The stuff sounds like science fiction, like something distant in the future.
However, according to the vice president of a leading pharmaceutical company, such things are not too far in the future -- perhaps within the next generation or two.
Elizabeth Klimes, vice president of Six Sigma for Eli Lilly and Company, spoke Thursday evening at Ohio Northern University's business college, as part of a lecture series.
Klimes spoke about Six Sigma, a methodology developed to improve drugs by eliminating defects.
Six Sigma, she said, is working on ways to tailor drugs to specific patients to maximize the benefits of drugs for all patients.
"Medicine is a game of knowledge and too often it's played poorly because of poor information," Klimes told an overflowing auditorium with students sitting on steps and filling aisles. "I am certain the medicines of tomorrow will far outperform even the best of what we have today. I also believe it's not inevitable."
She said realizing this future will depend on policy choices -- policy choices in which everyone will play a role.
With 16 percent of the nation's gross domestic product going to health care, she said the health care system is undergoing massive changes and challenges.

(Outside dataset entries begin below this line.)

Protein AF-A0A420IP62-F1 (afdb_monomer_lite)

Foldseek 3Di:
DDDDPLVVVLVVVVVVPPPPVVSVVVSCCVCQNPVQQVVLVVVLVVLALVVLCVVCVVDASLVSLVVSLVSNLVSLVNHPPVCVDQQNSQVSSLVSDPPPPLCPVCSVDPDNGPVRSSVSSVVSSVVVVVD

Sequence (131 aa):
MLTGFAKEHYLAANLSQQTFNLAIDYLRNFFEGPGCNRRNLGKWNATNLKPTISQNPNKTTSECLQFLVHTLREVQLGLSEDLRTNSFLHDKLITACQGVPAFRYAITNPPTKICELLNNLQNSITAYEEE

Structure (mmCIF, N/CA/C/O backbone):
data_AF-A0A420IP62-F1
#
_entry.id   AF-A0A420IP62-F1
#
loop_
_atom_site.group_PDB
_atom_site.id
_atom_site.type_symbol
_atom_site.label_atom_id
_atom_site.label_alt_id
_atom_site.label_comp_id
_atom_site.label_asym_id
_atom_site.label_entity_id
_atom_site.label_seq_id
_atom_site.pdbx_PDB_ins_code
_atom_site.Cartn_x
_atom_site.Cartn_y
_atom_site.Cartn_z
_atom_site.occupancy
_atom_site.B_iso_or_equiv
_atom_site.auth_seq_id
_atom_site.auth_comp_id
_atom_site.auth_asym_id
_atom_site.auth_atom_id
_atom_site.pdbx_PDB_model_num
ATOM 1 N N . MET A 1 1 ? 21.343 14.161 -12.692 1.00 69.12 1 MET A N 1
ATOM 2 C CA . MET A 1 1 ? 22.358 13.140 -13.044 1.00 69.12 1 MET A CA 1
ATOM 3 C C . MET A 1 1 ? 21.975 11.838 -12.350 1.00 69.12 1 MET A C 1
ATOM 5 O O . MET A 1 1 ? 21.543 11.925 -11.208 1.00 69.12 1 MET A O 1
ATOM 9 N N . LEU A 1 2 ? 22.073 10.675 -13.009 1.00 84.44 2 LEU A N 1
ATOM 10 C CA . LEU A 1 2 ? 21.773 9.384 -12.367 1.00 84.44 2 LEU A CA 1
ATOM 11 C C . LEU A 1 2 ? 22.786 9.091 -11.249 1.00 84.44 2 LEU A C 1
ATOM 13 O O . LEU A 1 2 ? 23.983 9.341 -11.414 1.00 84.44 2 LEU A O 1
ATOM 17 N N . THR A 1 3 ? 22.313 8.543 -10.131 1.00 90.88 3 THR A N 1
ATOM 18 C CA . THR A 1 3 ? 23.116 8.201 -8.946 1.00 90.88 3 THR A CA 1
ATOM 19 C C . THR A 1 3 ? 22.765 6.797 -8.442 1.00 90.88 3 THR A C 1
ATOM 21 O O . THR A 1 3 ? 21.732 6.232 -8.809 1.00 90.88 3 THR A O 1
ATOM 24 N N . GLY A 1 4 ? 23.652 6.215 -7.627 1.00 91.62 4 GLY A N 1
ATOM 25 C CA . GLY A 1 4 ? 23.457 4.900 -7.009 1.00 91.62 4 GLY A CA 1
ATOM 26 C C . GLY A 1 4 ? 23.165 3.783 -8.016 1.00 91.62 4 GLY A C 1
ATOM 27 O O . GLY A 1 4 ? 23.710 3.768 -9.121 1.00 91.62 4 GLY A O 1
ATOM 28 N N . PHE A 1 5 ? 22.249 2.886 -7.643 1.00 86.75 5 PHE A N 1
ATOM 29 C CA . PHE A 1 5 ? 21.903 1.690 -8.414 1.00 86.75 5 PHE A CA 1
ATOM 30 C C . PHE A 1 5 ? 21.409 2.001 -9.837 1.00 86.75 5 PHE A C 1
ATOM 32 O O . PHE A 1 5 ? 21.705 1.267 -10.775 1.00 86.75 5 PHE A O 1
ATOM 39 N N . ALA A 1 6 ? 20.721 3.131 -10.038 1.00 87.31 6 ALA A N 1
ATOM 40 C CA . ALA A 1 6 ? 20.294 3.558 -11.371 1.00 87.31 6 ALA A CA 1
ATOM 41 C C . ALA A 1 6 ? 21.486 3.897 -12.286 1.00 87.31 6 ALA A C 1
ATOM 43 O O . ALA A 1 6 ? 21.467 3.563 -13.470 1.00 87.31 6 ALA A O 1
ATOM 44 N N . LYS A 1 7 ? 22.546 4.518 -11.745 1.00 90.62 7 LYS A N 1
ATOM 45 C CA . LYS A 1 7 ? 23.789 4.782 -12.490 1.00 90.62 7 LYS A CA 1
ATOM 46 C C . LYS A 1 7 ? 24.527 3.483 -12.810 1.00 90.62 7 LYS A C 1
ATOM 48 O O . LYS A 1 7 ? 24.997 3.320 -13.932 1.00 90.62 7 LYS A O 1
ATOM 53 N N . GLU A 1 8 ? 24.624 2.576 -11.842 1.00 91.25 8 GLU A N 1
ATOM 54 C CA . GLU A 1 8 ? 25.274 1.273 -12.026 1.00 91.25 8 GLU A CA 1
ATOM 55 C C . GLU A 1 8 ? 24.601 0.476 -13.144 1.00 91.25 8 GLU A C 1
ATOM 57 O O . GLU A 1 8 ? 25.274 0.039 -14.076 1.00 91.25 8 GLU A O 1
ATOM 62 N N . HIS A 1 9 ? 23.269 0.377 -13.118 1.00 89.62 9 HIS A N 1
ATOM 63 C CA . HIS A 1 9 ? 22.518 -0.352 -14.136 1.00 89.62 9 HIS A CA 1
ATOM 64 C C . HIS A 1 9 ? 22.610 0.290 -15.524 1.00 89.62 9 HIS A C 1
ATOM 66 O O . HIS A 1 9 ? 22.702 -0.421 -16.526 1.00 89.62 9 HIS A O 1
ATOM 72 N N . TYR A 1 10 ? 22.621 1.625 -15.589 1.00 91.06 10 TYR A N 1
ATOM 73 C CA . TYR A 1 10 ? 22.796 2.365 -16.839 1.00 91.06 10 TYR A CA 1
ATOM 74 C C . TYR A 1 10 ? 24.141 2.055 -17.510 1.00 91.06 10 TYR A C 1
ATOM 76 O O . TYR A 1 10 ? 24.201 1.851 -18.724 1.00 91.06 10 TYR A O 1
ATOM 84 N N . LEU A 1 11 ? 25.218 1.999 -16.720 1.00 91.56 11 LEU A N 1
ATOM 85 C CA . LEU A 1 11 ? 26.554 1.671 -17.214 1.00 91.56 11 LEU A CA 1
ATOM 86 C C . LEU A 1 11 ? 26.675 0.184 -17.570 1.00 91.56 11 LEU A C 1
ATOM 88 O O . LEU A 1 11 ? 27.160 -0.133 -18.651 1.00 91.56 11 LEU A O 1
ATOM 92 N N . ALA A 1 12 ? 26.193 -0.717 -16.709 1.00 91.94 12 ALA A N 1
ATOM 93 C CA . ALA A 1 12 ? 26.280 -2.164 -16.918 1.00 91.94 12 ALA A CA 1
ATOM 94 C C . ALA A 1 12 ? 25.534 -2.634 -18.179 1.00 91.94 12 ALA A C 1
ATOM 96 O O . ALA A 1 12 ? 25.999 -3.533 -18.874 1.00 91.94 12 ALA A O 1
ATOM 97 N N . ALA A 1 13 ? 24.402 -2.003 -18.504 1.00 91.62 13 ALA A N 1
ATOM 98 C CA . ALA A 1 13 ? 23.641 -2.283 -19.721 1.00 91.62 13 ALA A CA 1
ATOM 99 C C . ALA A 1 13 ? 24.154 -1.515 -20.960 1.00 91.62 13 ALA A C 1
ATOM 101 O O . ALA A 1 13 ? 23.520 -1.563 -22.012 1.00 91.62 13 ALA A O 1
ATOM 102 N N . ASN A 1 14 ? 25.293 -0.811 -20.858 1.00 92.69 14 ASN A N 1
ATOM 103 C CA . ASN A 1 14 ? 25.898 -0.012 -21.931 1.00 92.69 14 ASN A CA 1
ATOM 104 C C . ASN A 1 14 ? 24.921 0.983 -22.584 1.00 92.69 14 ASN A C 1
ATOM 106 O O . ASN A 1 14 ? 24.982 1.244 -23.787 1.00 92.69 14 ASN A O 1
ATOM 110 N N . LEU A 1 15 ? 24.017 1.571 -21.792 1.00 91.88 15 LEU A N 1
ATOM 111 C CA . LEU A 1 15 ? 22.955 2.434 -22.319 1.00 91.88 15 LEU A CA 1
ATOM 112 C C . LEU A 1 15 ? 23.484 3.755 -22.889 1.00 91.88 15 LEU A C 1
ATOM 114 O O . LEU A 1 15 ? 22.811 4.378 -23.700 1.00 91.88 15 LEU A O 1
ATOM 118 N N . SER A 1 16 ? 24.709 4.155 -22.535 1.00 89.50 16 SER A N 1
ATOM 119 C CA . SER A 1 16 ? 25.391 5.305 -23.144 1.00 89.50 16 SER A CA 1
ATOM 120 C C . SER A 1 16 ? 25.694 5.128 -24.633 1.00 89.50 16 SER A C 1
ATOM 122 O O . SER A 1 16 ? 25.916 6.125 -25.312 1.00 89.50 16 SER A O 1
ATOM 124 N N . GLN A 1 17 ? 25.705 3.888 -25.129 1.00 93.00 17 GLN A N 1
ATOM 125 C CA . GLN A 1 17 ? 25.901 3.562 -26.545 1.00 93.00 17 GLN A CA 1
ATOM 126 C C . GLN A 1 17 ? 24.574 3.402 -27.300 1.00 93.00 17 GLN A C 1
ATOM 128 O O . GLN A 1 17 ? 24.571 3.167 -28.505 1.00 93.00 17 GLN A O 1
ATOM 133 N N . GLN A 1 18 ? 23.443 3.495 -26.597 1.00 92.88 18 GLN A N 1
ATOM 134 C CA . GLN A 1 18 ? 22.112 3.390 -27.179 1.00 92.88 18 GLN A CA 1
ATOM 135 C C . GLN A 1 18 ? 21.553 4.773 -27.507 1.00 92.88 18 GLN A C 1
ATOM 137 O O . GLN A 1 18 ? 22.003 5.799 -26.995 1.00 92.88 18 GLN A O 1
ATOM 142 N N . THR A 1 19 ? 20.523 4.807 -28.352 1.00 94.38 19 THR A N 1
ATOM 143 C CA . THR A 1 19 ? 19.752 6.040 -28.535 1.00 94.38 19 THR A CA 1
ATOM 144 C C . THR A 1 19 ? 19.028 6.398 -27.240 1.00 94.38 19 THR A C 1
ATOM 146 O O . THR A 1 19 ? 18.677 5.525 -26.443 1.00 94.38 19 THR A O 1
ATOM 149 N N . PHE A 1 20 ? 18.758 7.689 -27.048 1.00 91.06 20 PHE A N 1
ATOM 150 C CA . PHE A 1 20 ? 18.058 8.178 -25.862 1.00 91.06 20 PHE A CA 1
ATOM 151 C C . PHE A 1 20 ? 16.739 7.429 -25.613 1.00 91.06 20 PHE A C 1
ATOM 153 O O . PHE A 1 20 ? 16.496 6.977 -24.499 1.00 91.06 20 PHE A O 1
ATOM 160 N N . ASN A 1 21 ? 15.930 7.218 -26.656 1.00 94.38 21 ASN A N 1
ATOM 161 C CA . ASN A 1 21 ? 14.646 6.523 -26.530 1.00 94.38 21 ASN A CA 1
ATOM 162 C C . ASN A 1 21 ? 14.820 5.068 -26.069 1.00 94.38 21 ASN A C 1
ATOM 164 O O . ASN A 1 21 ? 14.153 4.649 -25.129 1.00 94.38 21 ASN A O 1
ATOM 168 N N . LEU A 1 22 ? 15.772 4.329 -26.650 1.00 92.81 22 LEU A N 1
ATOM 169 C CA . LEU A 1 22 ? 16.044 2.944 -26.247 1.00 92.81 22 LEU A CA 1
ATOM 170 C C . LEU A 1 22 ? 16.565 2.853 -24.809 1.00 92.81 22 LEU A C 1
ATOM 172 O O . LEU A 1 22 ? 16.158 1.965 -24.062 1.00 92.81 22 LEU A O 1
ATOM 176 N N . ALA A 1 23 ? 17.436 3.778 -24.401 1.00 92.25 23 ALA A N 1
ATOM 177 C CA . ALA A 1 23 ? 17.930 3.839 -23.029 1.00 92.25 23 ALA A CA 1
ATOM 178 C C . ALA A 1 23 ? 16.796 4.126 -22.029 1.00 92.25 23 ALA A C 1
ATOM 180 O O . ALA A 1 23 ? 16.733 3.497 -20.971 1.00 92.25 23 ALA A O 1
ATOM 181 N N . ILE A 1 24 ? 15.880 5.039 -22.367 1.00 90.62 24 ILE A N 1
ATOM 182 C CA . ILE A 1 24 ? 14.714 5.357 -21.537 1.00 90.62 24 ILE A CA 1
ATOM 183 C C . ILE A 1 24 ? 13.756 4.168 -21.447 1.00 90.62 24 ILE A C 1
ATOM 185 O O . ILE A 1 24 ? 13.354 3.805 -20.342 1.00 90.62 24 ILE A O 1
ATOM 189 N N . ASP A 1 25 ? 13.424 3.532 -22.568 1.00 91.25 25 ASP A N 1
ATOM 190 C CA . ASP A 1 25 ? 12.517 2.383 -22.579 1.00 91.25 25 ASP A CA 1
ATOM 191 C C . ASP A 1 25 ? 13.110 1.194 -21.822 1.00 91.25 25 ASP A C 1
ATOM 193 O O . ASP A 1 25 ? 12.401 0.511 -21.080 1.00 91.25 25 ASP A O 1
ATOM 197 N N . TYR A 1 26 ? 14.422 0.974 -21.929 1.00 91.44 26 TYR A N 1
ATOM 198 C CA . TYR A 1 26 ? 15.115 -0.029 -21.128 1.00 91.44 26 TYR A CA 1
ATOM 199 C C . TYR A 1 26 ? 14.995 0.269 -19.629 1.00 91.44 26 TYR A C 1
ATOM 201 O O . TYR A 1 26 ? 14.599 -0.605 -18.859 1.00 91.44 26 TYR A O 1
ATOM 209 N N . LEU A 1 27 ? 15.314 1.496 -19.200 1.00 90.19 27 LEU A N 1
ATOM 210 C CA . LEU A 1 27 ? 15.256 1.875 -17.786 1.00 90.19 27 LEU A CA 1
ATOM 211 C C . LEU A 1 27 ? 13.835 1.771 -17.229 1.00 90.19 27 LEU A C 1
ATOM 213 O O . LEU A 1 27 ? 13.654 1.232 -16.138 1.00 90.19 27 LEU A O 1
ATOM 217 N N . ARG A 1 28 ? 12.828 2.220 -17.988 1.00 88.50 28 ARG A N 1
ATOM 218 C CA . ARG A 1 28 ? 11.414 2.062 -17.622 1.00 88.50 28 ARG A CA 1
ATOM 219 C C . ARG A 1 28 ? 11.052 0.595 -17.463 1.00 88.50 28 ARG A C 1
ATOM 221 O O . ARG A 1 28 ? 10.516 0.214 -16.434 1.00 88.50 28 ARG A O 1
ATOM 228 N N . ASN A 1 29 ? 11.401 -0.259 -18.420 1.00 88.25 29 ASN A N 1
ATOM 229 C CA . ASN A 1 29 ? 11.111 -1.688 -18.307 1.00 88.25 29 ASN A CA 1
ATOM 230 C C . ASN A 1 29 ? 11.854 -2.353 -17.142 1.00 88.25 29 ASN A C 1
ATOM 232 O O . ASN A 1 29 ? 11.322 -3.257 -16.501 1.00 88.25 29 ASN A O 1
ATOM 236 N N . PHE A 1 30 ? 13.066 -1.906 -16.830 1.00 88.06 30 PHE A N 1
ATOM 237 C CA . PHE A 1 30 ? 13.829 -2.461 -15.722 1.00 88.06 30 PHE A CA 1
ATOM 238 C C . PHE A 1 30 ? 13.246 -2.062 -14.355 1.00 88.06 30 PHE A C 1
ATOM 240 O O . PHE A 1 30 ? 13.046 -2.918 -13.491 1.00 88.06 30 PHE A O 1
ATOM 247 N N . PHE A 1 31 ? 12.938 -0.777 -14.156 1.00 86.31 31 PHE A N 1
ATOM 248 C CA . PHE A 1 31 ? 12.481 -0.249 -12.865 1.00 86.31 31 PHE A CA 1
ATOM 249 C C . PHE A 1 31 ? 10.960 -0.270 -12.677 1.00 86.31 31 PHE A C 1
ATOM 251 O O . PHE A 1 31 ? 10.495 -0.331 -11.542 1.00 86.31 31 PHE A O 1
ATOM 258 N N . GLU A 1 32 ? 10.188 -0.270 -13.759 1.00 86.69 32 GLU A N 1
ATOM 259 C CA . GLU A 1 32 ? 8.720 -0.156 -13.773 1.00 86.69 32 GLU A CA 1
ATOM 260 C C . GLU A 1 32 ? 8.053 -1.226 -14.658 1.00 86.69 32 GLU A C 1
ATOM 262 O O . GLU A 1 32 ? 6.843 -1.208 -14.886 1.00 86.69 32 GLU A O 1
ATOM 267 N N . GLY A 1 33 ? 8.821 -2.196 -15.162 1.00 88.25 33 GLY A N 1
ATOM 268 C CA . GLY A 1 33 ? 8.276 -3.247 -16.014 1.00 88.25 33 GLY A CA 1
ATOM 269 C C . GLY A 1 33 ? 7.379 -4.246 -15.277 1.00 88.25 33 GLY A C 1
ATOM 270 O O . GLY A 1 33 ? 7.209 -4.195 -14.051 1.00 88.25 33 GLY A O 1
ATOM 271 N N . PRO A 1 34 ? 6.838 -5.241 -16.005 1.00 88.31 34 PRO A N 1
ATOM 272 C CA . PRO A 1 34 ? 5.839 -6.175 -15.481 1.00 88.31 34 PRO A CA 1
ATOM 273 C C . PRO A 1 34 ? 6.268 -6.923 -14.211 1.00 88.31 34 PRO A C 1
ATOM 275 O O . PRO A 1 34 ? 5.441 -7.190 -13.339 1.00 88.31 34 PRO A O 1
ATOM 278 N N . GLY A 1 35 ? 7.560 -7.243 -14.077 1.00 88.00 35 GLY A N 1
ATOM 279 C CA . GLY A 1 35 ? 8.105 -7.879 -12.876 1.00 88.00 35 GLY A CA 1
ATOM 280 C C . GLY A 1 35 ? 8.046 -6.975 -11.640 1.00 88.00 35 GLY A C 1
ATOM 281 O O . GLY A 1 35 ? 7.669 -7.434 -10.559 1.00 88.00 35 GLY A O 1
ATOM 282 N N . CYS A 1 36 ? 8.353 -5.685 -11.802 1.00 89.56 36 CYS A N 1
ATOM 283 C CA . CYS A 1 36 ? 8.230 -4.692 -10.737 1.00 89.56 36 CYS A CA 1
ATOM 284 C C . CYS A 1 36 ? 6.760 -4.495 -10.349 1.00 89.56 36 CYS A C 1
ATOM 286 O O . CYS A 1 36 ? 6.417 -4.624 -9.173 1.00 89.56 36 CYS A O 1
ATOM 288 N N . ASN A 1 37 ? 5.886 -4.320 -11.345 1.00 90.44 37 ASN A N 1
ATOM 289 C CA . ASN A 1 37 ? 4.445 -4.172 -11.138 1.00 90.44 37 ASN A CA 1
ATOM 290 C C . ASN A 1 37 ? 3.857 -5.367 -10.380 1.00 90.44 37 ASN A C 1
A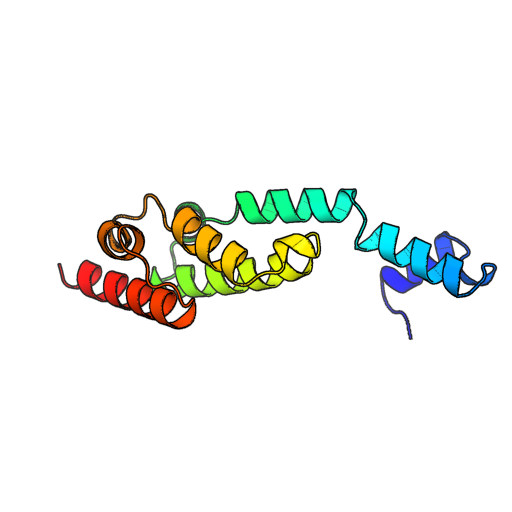TOM 292 O O . ASN A 1 37 ? 3.134 -5.183 -9.403 1.00 90.44 37 ASN A O 1
ATOM 296 N N . ARG A 1 38 ? 4.220 -6.602 -10.757 1.00 93.06 38 ARG A N 1
ATOM 297 C CA . ARG A 1 38 ? 3.767 -7.818 -10.064 1.00 93.06 38 ARG A CA 1
ATOM 298 C C . ARG A 1 38 ? 4.232 -7.857 -8.610 1.00 93.06 38 ARG A C 1
ATOM 300 O O . ARG A 1 38 ? 3.439 -8.182 -7.729 1.00 93.06 38 ARG A O 1
ATOM 307 N N . ARG A 1 39 ? 5.500 -7.526 -8.347 1.00 94.25 39 ARG A N 1
ATOM 308 C CA . ARG A 1 39 ? 6.046 -7.478 -6.983 1.00 94.25 39 ARG A CA 1
ATOM 309 C C . ARG A 1 39 ? 5.313 -6.438 -6.134 1.00 94.25 39 ARG A C 1
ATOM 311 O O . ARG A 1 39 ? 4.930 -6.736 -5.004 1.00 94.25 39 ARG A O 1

"The key to improvement is knowledge -- information at the right place, at the right time," Klimes said. "We must continue to invest in and provide a system that awards scientific innovation. We must promote policies that put those patients in control of their own health care decisions."

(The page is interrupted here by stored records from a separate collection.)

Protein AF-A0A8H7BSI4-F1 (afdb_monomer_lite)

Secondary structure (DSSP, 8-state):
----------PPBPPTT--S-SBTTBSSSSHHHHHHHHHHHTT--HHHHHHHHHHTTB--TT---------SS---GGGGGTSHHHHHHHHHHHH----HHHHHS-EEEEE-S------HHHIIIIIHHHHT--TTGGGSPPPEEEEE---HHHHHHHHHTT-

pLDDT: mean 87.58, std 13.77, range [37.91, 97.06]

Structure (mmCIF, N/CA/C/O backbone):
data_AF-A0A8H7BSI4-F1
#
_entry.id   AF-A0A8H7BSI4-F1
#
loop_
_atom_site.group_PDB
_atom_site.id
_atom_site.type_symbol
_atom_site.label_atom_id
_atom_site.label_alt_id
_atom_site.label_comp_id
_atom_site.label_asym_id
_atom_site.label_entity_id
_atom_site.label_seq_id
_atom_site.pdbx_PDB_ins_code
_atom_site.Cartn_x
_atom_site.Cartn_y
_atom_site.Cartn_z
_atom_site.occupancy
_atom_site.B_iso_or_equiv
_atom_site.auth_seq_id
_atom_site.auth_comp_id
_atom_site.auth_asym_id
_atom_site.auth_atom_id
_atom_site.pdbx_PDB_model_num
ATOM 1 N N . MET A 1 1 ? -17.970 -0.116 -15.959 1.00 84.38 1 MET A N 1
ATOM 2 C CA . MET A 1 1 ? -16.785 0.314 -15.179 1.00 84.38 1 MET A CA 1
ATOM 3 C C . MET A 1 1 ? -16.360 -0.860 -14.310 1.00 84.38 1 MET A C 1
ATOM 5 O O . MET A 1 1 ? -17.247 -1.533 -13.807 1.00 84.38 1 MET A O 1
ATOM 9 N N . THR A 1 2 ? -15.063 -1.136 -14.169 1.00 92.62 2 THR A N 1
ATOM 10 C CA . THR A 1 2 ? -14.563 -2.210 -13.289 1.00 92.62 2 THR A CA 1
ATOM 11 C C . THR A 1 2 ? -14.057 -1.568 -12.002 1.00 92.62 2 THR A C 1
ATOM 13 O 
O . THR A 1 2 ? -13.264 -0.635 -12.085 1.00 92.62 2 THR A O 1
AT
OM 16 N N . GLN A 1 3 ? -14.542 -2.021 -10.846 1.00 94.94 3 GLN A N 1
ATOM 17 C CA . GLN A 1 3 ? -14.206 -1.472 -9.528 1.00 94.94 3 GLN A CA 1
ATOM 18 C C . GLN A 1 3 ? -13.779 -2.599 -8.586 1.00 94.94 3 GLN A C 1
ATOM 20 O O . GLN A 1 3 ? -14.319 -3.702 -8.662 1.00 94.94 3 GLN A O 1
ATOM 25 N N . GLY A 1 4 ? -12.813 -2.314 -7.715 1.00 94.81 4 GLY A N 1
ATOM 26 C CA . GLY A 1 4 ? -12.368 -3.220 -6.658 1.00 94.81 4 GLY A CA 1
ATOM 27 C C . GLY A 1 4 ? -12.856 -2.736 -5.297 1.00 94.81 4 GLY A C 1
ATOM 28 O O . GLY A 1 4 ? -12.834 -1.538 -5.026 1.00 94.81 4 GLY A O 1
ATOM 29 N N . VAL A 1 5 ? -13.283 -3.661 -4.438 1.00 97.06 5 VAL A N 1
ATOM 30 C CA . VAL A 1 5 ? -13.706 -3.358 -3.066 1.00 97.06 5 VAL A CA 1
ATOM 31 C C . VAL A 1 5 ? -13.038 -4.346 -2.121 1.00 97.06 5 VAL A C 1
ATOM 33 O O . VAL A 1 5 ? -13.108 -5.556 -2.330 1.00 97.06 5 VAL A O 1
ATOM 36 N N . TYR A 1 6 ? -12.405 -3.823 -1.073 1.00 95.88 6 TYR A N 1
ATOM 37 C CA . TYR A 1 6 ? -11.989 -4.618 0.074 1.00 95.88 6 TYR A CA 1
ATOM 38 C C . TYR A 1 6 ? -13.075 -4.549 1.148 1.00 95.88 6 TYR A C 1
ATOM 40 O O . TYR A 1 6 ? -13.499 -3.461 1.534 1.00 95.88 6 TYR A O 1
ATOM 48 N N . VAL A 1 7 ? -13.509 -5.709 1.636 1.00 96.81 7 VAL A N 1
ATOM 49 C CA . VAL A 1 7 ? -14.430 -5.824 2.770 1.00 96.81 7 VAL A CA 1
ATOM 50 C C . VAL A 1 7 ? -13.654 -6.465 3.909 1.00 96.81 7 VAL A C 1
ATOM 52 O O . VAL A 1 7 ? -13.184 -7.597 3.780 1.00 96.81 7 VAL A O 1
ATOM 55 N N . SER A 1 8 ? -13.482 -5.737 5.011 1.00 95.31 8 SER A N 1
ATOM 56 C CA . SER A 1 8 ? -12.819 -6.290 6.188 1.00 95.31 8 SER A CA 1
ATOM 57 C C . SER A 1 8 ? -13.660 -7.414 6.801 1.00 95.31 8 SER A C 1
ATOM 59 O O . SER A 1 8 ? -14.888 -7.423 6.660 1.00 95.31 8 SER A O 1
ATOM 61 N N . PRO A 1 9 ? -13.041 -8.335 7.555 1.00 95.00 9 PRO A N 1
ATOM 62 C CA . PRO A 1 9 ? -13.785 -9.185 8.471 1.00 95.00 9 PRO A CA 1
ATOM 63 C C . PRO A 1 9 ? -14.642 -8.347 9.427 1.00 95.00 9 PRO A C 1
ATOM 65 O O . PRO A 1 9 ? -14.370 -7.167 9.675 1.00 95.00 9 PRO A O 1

With the way the health care system is today, Klimes said, people would be inclined to think it has failed.
As a result, she said, a lot of people believe the country should go to a uniformed, nationalized health care system.
"They have been given numerous chances around the world and have not worked," Klimes said of government health care. "American medicine is, indeed, the best in the world. Our challenge is to deliver at the same level of our technical expertise."
Additionally, she questioned who has a patient's best interest in mind.
"Who has the greatest interest in mind when you make the health care choices?" she asked. "You or your senator? ... Years from now, the stories we tell about patients will be dramatically different than those we tell now."
However, she explained, one thing will never change.
"Human mortality will always equal 100 percent," Klimes said, before concluding the lecture.